The Escapist Magazine Launches

A new online gaming mag has launched with an impressive array of contributors. Entitled The Escapist, the magazine appears to be going for gamer culture and commentary, as opposed to specific product information. Jennifer Buckendorff goes into what it means to be a gamer in Gamer Like Me, Kieron Gillen comments on the scapegoating of the games industry in Culture Wargames, and Tycho Brahe talks acceptance in The Mainstream is Coming! The Mainstream is Coming!. From Buckendorff's article: "Am I a gamer? I review video games for various sources, including a major metropolitan newspaper. In May, I made the rounds of E3 for ten hours a day. I have a carefully selected games library, and my adoration of GTA dates back to the London expansion pack, when I used a double-decker bus to evil ends. I grew up in the arcades, standing on tiptoes to feed quarters into the slots. I give game recommendations to friends and acquaintances as if I were reading their tea leaves. But, in the opinion of some, I am not a gamer."

3 of 61 comments (clear)

  1. Ugh by GMFTatsujin · · Score: 2, Interesting

    Trying to read that site is making my eyeballs bleed. Gamers they may be, but the super-hip graphics and layout (not to mention TEENY PRINT) are not apparently the work of a web designer who intends the site to be read on a regular basis. Nice prototype, but bad execution.

    Otherwise, the articles are hip and make for a decent read. There is obviously an editor involved, ensure some level of quality above blog. It'd be a great publication if I didn't need a zoom function and glare-reducing polorized lenses on my retina.

  2. Re:Nintendo: Doomed? by dancingmad · · Score: 2, Interesting

    Nintendogs. Yes yes, I know. It's a huge hit in Japan. Does anybody honestly believe that that type of success can succeed in this (NA) market?

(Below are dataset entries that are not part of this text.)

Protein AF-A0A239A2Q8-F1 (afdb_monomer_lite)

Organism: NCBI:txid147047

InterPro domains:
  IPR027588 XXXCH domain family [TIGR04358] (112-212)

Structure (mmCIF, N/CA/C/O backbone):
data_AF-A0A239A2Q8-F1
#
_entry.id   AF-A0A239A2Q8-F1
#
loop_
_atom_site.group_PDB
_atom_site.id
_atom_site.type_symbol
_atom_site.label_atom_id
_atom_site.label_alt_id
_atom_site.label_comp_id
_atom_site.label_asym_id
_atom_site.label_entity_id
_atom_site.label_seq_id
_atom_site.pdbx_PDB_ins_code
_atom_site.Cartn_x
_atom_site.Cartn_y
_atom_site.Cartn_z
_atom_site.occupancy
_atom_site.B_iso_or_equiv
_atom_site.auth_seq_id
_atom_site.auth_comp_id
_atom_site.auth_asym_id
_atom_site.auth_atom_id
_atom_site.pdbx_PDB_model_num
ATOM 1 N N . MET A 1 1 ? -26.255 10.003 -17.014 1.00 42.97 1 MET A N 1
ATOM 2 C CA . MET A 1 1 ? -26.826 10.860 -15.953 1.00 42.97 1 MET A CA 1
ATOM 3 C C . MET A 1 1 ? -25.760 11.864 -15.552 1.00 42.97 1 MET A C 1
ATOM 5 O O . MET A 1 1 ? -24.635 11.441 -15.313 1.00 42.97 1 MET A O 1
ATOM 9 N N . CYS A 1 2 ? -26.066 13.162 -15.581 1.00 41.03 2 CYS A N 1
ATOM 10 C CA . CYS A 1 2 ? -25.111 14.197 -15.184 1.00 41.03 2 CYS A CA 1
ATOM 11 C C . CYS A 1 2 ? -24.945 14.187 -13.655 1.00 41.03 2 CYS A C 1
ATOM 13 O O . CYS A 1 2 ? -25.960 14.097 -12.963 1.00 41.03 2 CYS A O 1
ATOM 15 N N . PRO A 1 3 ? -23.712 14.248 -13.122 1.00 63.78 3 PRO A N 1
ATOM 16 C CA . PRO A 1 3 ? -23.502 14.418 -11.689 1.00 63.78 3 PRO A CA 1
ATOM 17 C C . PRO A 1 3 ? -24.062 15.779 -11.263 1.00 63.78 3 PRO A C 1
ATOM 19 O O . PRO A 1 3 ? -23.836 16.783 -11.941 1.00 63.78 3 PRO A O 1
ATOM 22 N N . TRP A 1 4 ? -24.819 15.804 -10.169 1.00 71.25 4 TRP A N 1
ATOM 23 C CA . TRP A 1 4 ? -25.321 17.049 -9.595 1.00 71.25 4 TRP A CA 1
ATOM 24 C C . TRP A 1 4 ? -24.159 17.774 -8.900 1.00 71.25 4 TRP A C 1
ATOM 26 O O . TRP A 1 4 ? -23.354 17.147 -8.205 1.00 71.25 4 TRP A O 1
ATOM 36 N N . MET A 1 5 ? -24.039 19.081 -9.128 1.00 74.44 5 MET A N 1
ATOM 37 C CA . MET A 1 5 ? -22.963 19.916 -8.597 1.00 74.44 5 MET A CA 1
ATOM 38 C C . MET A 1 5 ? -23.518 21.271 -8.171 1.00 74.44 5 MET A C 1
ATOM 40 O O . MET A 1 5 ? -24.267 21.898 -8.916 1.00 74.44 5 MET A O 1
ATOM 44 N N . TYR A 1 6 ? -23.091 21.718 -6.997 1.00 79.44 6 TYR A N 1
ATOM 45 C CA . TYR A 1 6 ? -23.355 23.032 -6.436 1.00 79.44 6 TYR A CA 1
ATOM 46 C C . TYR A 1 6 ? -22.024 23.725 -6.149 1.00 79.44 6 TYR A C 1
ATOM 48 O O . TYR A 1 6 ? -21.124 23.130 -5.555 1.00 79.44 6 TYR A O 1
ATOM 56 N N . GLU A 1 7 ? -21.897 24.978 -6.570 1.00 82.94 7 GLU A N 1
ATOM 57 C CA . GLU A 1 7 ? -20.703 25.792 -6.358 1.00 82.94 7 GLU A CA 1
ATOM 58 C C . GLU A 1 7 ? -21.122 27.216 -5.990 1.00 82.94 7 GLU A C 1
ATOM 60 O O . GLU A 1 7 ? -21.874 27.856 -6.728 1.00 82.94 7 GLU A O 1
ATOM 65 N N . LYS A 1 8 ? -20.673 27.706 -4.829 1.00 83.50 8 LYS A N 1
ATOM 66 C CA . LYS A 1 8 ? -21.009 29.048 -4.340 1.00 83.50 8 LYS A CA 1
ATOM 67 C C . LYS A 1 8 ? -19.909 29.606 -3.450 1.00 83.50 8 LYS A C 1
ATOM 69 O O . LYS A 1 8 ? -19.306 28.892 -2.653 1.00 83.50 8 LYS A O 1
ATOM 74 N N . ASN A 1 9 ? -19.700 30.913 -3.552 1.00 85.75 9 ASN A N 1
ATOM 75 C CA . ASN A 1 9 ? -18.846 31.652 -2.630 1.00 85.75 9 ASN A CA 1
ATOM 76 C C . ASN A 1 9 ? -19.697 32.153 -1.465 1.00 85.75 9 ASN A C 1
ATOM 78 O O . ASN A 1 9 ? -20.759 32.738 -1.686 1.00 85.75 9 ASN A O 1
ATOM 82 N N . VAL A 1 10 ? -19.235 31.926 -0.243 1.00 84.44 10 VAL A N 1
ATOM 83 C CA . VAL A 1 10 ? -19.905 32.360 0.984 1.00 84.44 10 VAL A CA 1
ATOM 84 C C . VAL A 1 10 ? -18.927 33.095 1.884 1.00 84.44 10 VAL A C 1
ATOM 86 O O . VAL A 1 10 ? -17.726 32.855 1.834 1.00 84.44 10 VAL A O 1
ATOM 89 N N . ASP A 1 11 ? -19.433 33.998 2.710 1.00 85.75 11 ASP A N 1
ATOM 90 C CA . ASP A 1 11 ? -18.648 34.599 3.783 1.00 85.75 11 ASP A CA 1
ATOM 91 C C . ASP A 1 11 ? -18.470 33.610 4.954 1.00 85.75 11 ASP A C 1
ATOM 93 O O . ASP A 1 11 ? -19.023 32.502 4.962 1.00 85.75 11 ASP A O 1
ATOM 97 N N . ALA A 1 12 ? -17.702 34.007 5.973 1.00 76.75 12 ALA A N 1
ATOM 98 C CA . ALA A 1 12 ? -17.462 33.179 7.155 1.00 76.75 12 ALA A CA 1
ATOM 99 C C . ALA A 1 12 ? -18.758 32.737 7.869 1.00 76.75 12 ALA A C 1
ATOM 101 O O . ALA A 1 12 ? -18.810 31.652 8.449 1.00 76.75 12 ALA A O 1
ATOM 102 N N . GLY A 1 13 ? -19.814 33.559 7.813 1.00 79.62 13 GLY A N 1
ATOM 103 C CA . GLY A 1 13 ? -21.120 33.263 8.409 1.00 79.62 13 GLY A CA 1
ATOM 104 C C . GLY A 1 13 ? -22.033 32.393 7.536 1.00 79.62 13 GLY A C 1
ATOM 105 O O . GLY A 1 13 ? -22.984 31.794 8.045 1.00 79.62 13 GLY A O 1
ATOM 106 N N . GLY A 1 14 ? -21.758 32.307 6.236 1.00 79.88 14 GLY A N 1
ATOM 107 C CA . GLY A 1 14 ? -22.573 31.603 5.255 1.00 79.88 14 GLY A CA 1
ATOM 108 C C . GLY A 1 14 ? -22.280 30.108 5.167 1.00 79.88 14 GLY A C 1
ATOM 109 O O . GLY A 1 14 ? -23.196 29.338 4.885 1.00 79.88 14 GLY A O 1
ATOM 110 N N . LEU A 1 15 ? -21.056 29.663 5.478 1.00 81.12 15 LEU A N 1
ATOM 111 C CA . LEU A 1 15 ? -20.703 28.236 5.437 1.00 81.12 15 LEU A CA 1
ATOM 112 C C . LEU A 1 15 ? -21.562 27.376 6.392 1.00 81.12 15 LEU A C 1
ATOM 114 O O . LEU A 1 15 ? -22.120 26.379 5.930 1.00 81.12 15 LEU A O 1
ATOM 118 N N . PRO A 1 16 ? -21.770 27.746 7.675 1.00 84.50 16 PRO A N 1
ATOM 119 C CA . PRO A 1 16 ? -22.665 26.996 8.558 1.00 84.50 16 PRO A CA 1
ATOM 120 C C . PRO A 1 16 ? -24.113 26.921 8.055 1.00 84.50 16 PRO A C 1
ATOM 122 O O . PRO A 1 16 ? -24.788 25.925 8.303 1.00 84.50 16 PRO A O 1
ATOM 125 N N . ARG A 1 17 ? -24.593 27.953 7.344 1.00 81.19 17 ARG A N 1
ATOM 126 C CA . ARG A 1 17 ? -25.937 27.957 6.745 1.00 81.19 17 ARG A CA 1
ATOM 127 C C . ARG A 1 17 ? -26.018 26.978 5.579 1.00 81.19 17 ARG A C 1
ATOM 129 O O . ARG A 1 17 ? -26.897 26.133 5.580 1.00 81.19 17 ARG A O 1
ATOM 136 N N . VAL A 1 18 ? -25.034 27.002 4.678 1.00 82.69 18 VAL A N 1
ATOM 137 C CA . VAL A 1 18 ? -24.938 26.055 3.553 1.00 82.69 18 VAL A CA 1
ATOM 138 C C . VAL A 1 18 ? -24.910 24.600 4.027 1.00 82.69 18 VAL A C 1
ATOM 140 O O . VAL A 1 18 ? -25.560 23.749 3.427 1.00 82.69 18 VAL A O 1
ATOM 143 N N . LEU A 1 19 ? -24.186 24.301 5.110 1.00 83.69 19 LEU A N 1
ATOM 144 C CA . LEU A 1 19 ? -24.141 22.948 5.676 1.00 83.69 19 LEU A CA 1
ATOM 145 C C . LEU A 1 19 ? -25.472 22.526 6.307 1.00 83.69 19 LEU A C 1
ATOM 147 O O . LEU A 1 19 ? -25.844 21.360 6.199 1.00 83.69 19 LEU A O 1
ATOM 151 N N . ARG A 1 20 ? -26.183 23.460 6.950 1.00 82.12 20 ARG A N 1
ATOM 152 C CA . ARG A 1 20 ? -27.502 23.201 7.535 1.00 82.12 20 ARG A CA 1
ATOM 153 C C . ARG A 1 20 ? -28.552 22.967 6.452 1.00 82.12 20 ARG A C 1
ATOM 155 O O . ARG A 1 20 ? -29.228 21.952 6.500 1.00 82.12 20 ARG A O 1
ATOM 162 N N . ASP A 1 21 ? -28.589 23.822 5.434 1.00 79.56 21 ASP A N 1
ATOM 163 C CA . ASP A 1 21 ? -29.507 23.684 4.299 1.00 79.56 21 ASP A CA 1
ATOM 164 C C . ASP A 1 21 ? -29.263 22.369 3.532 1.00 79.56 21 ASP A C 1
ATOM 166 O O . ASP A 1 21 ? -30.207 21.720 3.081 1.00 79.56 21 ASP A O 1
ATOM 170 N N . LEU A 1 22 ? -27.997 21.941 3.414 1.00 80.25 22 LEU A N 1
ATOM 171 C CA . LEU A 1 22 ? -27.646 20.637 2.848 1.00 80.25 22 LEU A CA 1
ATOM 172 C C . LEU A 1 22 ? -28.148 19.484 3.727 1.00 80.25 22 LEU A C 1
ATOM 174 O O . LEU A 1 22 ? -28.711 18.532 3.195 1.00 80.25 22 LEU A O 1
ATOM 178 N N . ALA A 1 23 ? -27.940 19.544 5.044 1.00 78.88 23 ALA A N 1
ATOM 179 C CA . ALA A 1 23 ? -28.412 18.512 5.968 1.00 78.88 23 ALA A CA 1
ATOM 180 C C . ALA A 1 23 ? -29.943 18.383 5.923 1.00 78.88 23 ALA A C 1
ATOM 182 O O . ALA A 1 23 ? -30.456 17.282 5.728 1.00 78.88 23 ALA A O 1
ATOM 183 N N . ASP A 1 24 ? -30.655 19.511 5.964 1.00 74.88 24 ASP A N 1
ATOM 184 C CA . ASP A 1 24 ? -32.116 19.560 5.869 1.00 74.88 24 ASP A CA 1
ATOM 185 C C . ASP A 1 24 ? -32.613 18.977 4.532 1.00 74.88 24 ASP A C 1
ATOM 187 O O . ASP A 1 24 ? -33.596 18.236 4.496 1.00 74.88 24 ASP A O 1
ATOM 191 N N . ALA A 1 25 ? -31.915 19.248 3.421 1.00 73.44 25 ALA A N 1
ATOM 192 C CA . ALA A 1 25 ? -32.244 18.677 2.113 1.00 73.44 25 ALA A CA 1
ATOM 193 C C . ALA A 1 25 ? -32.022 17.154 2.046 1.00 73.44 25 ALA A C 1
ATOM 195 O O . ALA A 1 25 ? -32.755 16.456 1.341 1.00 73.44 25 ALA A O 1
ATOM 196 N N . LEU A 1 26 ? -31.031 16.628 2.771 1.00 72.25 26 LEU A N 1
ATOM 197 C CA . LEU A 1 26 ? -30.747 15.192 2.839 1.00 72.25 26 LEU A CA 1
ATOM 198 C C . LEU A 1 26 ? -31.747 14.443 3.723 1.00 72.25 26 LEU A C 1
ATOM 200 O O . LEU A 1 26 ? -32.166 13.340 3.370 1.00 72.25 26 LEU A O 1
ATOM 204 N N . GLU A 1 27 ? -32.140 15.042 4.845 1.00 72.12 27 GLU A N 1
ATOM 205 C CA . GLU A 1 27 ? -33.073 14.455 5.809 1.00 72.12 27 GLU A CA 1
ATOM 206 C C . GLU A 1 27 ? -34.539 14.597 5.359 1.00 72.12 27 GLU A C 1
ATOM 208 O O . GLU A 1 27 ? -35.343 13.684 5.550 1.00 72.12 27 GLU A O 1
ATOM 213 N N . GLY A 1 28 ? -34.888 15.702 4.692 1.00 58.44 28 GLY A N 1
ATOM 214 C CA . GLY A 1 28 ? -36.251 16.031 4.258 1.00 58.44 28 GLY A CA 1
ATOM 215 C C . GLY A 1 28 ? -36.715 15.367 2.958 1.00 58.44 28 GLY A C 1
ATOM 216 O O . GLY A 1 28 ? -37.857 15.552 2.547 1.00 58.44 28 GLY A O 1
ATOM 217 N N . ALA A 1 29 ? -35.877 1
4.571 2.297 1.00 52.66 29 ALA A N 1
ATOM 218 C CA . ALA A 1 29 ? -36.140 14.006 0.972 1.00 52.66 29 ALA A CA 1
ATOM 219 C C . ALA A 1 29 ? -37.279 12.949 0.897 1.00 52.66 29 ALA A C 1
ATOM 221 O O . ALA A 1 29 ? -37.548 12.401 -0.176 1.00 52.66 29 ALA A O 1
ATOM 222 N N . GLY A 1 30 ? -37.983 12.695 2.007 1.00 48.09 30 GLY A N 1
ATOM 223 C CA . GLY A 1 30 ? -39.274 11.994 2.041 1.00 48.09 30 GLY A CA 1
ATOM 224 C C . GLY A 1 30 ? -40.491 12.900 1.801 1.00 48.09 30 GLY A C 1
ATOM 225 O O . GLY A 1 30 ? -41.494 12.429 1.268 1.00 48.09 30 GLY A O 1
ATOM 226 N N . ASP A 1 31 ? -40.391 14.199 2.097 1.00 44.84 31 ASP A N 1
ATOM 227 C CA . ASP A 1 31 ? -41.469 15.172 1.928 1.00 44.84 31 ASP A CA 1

    Who cares? As long as Japanese games keep coming out, I'm fine. I'm a snob, I know, but honestly, if American game makers fell off the face of the Earth tomorrow, I'd lament the loss of Retro studios and go about playing Fire Emblem. Even with an ailing Japanese economy, for cultural and economic reasons, Japanese game developers care about a Japanese audience.

    More rationally, the yen that line Nintendo's coffers from titles like Pokemon and Nintendogs go into the same bankrolls that release Zelda and Mario here.

    Furthermore, you don't seem to know crap about Nintendogs. Almost every import review of the game (certainly everyone I read) says the game is amazing. Famitsu gave it a great score and that means something.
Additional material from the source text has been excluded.